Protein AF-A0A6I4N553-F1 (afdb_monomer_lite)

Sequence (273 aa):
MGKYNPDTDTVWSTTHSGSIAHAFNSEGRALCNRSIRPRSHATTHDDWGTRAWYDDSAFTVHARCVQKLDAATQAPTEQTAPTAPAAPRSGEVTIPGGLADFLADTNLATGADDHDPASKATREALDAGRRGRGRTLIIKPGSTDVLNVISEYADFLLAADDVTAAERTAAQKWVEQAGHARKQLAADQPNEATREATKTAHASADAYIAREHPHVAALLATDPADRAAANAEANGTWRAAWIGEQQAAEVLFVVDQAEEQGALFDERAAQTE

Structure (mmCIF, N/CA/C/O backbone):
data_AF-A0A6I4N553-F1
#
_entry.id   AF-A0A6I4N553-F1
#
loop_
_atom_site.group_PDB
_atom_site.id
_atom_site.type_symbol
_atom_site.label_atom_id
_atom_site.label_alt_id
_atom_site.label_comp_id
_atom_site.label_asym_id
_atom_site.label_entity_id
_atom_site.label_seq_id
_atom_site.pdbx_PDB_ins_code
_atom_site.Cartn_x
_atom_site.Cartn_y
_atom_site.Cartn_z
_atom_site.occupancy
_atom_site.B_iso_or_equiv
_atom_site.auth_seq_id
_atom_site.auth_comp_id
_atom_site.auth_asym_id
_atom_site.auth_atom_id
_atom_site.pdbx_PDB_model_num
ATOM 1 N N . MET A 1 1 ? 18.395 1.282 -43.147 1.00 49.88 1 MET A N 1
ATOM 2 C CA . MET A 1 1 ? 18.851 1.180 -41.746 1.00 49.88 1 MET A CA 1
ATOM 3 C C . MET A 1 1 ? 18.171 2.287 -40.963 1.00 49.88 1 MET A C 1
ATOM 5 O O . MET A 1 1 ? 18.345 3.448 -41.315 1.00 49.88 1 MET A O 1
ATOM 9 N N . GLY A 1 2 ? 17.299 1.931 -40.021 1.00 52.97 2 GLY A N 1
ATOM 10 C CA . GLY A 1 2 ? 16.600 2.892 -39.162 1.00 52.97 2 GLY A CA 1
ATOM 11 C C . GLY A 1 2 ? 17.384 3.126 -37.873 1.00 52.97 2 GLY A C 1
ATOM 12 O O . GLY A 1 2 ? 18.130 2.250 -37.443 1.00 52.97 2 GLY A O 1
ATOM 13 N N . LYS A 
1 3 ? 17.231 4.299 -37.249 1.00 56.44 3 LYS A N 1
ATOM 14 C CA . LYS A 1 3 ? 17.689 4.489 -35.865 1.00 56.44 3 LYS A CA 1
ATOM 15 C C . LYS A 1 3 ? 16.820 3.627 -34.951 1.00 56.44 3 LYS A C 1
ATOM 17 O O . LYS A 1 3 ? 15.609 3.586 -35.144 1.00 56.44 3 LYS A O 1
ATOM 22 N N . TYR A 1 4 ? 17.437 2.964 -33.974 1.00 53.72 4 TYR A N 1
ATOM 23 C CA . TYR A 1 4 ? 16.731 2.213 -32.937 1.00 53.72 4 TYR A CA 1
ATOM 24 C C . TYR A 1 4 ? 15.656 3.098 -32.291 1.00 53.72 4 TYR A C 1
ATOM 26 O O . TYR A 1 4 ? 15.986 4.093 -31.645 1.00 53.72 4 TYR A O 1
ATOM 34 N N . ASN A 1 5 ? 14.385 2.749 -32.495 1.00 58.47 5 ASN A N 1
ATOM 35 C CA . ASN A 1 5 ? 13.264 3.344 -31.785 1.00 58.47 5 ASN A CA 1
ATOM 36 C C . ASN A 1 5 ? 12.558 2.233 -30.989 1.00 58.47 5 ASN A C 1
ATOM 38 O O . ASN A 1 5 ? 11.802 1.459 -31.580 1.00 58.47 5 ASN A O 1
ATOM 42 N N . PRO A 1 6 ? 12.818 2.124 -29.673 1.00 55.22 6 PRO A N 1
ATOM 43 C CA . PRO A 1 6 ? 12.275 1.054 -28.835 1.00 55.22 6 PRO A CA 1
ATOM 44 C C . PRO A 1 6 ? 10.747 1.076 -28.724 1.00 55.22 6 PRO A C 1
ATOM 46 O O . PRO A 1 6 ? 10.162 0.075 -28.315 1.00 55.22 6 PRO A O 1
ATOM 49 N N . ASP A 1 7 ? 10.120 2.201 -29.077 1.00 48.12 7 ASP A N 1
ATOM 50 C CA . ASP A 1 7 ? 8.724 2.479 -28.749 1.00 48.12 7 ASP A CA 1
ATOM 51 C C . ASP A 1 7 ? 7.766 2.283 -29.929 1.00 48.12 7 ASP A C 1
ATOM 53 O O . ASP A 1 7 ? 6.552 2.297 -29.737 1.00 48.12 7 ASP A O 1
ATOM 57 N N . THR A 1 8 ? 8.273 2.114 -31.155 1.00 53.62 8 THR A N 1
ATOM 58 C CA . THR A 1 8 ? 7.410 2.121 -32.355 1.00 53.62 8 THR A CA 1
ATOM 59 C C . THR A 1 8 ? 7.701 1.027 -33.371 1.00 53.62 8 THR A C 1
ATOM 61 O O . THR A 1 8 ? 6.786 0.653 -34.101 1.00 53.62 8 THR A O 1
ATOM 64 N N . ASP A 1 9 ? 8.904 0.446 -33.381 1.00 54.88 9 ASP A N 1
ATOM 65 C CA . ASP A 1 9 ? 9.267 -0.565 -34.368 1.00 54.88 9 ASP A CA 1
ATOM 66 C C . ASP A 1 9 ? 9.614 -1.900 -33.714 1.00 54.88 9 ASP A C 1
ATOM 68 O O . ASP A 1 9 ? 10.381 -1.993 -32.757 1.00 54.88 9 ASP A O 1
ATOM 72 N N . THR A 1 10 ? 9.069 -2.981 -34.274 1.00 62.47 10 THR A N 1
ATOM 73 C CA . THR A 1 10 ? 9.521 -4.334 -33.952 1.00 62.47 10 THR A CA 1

## Task to complete
In the entries above, one line contains "ATOM 9 N N ." and another contains "ATOM 14 C CA". Reproduce exactly those two lines and the lines between them, nothing else.

## Answer area
ATOM 9 N N . GLY A 1 2 ? 17.299 1.931 -40.021 1.00 52.97 2 GLY A N 1
ATOM 10 C CA . GLY A 1 2 ? 16.600 2.892 -39.162 1.00 52.97 2 GLY A CA 1
ATOM 11 C C . GLY A 1 2 ? 17.384 3.126 -37.873 1.00 52.97 2 GLY A C 1
ATOM 12 O O . GLY A 1 2 ? 18.130 2.250 -37.443 1.00 52.97 2 GLY A O 1
ATOM 13 N N . LYS A 
1 3 ? 17.231 4.299 -37.249 1.00 56.44 3 LYS A N 1
ATOM 14 C CA . LYS A 1 3 ? 17.689 4.489 -35.865 1.00 56.44 3 LYS A CA 1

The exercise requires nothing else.